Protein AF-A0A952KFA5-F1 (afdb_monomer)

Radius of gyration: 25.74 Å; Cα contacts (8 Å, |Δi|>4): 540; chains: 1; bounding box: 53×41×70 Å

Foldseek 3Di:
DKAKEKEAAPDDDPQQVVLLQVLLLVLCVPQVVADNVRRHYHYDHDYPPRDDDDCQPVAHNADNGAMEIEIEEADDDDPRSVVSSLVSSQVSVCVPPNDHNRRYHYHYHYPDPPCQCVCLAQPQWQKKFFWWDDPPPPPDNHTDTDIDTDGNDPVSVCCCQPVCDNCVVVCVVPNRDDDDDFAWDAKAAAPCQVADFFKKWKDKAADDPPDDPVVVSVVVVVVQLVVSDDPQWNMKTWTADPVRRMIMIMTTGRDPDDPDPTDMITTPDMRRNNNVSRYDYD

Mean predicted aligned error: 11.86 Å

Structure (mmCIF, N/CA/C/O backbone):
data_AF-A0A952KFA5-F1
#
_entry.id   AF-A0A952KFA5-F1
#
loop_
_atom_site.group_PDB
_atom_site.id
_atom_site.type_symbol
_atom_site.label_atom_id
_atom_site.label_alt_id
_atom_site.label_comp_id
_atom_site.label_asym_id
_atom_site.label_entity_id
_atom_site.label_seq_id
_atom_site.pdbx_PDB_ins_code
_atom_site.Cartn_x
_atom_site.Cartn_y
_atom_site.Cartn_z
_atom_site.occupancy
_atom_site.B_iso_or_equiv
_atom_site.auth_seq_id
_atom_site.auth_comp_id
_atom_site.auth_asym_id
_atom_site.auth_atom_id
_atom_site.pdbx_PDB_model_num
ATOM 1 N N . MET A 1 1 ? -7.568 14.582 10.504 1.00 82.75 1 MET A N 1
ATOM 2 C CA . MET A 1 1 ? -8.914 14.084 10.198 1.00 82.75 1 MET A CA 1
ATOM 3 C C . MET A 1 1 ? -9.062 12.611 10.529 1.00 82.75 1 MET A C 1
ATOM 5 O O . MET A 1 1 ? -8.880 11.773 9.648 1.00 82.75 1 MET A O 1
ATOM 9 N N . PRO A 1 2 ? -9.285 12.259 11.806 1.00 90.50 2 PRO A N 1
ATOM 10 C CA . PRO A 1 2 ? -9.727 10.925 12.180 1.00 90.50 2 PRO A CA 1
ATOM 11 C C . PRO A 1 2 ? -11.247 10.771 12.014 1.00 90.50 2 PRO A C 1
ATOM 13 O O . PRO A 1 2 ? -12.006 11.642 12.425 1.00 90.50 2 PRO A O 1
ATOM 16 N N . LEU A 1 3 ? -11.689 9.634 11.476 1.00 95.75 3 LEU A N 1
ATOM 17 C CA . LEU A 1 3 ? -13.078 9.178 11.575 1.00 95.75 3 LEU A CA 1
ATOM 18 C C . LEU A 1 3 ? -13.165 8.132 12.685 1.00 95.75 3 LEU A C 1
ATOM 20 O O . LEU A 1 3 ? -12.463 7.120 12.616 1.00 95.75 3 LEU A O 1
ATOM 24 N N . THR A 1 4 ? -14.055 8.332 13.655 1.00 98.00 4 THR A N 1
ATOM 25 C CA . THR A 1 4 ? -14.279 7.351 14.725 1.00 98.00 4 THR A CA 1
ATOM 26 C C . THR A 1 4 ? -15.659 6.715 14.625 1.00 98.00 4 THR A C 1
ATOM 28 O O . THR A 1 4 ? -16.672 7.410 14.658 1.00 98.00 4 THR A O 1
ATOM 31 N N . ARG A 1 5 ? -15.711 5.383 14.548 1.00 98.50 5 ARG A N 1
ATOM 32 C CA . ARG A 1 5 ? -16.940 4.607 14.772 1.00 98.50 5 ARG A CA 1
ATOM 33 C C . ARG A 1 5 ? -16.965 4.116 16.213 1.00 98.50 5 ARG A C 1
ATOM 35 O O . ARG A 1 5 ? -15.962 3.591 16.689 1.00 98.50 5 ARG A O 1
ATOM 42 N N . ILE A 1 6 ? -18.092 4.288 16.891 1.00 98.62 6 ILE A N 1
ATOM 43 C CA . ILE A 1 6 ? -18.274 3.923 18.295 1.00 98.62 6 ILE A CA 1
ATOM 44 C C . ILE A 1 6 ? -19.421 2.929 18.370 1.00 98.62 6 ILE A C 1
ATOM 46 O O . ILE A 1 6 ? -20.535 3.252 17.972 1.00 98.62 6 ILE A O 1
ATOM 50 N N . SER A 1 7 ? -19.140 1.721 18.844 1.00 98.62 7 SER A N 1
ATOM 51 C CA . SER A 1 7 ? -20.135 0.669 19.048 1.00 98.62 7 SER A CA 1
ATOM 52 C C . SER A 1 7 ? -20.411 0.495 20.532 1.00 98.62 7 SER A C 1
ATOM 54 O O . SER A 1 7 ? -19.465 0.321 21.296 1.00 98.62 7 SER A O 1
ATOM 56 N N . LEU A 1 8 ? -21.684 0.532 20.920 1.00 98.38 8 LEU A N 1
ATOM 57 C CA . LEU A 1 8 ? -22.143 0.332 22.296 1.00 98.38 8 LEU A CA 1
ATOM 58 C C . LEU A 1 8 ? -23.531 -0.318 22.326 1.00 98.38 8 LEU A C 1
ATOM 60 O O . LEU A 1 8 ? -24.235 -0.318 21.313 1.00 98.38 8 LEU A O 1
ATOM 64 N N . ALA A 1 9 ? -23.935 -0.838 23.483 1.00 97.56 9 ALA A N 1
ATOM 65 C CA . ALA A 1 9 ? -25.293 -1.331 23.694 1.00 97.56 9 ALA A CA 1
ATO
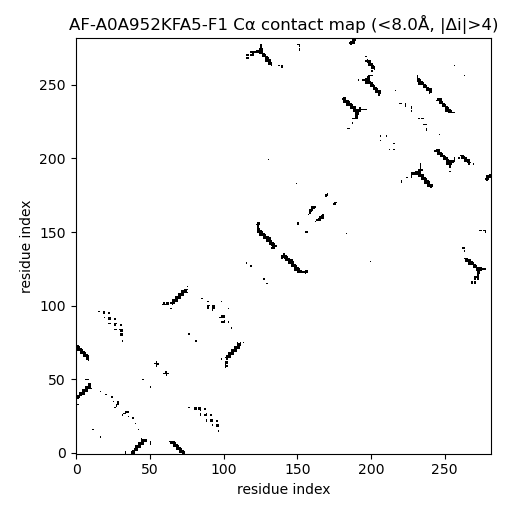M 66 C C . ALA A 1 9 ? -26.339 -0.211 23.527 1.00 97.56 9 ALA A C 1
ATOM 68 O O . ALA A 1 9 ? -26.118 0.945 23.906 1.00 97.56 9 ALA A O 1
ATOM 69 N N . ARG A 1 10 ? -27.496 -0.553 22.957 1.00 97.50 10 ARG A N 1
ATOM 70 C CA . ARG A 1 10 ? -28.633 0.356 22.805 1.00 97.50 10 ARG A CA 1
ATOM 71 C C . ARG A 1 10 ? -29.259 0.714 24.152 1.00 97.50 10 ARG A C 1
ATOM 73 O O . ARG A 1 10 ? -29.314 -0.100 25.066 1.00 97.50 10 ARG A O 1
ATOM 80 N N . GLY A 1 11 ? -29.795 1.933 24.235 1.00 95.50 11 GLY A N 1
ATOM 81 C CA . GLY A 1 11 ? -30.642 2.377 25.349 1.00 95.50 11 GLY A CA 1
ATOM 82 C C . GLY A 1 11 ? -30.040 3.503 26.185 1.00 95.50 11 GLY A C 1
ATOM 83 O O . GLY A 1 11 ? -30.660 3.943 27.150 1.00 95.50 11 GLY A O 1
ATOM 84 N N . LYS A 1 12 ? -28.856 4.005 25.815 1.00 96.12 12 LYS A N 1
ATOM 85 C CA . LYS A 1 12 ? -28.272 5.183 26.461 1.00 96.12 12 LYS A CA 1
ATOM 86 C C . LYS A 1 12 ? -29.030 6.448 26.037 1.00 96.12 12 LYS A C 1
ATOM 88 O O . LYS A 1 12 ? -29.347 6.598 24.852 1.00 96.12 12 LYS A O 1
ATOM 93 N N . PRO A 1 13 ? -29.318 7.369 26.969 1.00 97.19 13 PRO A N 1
---
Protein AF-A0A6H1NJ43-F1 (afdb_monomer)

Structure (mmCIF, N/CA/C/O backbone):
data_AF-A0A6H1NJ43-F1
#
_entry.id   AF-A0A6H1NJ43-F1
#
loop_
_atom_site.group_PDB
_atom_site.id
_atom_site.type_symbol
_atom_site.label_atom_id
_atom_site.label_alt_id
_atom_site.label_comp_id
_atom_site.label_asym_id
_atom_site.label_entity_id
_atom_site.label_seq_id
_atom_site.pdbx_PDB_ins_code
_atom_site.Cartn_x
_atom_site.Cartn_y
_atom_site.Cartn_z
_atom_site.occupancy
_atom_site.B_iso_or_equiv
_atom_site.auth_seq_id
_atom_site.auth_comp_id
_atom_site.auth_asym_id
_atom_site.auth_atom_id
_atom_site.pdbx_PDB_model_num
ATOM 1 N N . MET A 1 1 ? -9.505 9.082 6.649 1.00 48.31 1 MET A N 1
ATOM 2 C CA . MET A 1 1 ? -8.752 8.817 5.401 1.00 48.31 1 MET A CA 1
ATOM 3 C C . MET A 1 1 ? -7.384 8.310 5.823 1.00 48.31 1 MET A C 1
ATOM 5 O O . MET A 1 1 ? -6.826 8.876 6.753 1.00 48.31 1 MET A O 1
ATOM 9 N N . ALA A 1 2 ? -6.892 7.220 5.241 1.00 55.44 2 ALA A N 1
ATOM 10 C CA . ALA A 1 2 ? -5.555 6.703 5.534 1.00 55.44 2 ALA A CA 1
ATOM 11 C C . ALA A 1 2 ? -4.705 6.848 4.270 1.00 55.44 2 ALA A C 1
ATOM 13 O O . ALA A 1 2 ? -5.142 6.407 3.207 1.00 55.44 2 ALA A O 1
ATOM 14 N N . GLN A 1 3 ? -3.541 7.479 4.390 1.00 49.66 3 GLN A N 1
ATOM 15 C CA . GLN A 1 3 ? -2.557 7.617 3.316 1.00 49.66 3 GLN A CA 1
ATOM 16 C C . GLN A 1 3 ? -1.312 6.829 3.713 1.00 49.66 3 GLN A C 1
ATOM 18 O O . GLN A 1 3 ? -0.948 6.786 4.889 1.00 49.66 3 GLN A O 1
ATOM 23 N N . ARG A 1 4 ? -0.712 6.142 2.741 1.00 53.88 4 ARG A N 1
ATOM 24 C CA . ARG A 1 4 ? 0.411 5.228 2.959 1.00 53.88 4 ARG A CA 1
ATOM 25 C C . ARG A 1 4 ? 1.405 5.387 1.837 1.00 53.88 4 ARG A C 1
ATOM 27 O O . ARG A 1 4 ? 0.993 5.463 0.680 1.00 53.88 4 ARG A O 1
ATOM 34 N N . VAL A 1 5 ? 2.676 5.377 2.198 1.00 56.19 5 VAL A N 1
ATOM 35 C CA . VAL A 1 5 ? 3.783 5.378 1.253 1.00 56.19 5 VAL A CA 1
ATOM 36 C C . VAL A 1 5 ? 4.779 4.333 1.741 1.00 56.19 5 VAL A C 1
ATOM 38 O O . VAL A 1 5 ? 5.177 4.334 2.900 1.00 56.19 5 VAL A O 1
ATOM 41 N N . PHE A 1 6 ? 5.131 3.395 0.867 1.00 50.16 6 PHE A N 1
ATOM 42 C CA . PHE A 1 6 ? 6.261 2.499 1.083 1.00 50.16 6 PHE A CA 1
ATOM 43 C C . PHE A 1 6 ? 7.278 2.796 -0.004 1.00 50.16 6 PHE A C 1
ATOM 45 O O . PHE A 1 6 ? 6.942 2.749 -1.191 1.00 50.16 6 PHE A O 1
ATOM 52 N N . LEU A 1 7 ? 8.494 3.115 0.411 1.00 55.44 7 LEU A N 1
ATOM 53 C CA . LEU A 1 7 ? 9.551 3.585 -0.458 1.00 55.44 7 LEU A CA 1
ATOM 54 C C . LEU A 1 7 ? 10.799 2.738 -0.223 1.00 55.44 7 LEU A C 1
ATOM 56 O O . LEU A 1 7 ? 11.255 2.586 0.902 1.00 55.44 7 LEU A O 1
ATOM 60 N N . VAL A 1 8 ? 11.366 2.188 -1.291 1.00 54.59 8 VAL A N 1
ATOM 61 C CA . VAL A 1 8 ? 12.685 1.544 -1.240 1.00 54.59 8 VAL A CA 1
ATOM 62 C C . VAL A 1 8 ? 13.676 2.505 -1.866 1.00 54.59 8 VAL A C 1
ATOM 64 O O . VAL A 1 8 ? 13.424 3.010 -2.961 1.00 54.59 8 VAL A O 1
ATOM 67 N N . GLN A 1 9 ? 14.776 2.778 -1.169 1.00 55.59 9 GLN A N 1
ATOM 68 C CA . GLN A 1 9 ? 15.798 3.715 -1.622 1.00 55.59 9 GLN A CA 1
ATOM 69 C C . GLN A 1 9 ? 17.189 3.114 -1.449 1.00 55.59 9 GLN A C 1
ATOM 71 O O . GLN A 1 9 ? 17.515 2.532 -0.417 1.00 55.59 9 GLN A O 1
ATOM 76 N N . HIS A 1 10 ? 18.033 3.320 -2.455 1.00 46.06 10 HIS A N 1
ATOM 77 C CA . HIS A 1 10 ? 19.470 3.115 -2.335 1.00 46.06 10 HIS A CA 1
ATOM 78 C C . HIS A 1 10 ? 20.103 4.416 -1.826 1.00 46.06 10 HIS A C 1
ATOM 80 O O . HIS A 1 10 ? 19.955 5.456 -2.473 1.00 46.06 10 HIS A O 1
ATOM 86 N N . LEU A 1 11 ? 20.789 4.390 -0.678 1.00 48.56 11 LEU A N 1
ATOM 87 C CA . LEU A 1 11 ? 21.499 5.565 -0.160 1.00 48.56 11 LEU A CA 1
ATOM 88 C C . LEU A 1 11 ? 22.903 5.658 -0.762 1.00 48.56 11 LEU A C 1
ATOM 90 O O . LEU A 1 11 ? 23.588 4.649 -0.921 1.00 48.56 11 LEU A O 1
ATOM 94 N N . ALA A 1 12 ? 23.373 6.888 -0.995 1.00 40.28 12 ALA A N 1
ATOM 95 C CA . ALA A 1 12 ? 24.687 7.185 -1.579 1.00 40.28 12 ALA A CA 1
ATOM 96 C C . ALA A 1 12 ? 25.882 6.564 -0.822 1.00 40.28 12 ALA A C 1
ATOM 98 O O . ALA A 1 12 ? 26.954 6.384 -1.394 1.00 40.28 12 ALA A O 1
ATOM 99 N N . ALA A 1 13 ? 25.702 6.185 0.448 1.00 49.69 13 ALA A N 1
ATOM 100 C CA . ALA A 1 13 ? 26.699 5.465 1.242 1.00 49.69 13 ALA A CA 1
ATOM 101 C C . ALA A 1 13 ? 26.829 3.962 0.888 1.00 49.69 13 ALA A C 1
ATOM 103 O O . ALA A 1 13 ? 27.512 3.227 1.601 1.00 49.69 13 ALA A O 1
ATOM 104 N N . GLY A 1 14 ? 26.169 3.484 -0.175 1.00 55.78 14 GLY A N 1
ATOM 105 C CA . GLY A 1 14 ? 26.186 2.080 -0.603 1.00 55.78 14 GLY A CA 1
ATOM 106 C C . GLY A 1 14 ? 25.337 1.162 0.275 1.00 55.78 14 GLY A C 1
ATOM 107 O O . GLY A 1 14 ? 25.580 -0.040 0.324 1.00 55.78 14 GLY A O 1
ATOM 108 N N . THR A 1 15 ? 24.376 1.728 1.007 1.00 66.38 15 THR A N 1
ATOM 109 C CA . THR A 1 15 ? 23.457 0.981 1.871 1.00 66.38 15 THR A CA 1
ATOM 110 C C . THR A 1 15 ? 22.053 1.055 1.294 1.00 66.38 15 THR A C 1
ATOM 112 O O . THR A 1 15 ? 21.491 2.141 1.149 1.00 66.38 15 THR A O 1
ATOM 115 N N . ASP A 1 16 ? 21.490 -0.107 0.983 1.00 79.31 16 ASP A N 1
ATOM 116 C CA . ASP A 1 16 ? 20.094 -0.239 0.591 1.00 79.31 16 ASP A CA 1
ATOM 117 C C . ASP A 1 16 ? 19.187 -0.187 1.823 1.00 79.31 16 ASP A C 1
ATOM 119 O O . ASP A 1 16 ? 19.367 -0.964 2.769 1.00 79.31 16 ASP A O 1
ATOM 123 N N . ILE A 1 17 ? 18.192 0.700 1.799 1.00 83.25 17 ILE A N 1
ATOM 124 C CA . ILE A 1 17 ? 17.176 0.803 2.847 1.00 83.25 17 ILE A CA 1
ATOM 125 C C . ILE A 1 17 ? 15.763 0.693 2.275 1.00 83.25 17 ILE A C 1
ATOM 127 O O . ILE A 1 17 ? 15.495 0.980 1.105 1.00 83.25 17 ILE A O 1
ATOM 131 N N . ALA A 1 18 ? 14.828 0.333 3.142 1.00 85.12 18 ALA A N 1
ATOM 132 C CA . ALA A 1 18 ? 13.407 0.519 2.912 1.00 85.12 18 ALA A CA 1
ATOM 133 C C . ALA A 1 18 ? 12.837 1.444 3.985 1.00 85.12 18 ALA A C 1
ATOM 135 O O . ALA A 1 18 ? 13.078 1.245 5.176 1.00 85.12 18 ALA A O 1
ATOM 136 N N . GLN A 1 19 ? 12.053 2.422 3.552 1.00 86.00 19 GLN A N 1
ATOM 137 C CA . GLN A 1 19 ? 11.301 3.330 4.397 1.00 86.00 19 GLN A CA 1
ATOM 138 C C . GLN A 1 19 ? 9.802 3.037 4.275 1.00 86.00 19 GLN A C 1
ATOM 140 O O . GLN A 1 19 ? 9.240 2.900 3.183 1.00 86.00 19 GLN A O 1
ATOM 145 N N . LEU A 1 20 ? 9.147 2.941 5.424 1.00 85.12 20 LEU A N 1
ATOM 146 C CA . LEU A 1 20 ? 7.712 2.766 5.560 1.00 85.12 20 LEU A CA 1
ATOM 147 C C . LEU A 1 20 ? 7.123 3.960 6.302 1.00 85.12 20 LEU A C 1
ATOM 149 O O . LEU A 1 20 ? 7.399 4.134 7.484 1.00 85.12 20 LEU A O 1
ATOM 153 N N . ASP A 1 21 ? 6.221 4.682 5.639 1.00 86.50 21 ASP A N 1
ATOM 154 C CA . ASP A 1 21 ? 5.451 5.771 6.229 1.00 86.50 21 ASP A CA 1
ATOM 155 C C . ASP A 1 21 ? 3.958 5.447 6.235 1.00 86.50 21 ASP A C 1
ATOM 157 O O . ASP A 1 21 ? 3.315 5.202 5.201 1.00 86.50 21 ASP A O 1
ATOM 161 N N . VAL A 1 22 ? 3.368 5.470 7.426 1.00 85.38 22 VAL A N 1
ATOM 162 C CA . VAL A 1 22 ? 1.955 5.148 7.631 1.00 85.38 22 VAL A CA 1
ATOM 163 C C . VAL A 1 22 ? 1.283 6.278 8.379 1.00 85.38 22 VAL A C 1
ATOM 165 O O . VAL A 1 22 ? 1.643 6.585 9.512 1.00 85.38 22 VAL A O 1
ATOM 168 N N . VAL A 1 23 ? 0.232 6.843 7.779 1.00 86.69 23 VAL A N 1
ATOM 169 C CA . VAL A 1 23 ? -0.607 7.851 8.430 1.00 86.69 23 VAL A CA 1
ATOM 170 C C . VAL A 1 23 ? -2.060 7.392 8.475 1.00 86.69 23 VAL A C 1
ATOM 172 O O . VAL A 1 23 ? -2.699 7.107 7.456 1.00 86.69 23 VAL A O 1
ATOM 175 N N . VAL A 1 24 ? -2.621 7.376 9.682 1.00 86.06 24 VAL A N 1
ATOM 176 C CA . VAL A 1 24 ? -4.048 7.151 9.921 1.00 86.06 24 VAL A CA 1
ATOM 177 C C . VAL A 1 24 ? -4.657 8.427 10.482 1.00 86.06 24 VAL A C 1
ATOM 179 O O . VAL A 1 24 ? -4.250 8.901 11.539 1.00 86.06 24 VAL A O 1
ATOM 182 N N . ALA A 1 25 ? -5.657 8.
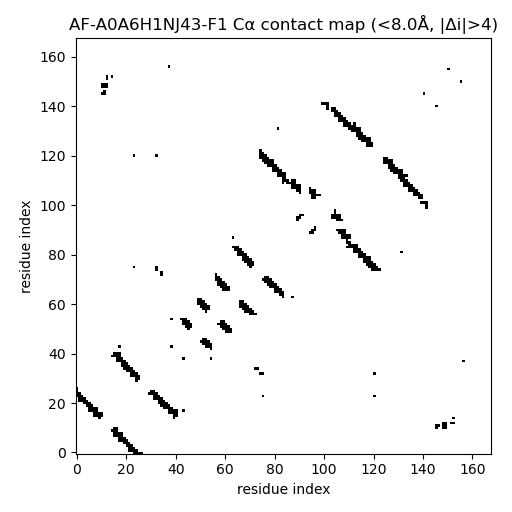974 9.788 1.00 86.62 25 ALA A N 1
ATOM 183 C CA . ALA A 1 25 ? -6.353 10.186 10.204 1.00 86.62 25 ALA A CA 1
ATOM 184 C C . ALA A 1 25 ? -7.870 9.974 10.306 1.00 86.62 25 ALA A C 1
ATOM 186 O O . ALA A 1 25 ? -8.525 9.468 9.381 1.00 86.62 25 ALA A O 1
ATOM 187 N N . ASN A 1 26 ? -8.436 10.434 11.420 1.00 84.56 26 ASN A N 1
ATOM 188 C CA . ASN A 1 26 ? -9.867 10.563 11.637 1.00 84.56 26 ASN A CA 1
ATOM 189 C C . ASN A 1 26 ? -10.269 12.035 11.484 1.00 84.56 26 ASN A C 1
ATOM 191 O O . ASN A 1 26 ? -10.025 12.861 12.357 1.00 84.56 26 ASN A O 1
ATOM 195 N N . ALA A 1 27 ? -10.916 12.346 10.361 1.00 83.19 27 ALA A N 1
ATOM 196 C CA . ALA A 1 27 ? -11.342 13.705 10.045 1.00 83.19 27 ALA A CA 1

WHAT THE TASK REQUIRES:
Transcribe the listing above exactly, but only from the line with "ATOM 51 C CA" through the line with "ATOM 80 N N". Include both of those lines and omit the pictures.

EXERCISE SOLUTION:
ATOM 51 C CA . SER A 1 7 ? -20.135 0.669 19.048 1.00 98.62 7 SER A CA 1
ATOM 52 C C . SER A 1 7 ? -20.411 0.495 20.532 1.00 98.62 7 SER A C 1
ATOM 54 O O . SER A 1 7 ? -19.465 0.321 21.296 1.00 98.62 7 SER A O 1
ATOM 56 N N . LEU A 1 8 ? -21.684 0.532 20.920 1.00 98.38 8 LEU A N 1
ATOM 57 C CA . LEU A 1 8 ? -22.143 0.332 22.296 1.00 98.38 8 LEU A CA 1
ATOM 58 C C . LEU A 1 8 ? -23.531 -0.318 22.326 1.00 98.38 8 LEU A C 1
ATOM 60 O O . LEU A 1 8 ? -24.235 -0.318 21.313 1.00 98.38 8 LEU A O 1
ATOM 64 N N . ALA A 1 9 ? -23.935 -0.838 23.483 1.00 97.56 9 ALA A N 1
ATOM 65 C CA . ALA A 1 9 ? -25.293 -1.331 23.694 1.00 97.56 9 ALA A CA 1
ATO
M 66 C C . ALA A 1 9 ? -26.339 -0.211 23.527 1.00 97.56 9 ALA A C 1
ATOM 68 O O . ALA A 1 9 ? -26.118 0.945 23.906 1.00 97.56 9 ALA A O 1
ATOM 69 N N . ARG A 1 10 ? -27.496 -0.553 22.957 1.00 97.50 10 ARG A N 1
ATOM 70 C CA . ARG A 1 10 ? -28.633 0.356 22.805 1.00 97.50 10 ARG A CA 1
ATOM 71 C C . ARG A 1 10 ? -29.259 0.714 24.152 1.00 97.50 10 ARG A C 1
ATOM 73 O O . ARG A 1 10 ? -29.314 -0.100 25.066 1.00 97.50 10 ARG A O 1
ATOM 80 N N . GLY A 1 11 ? -29.795 1.933 24.235 1.00 95.50 11 GLY A N 1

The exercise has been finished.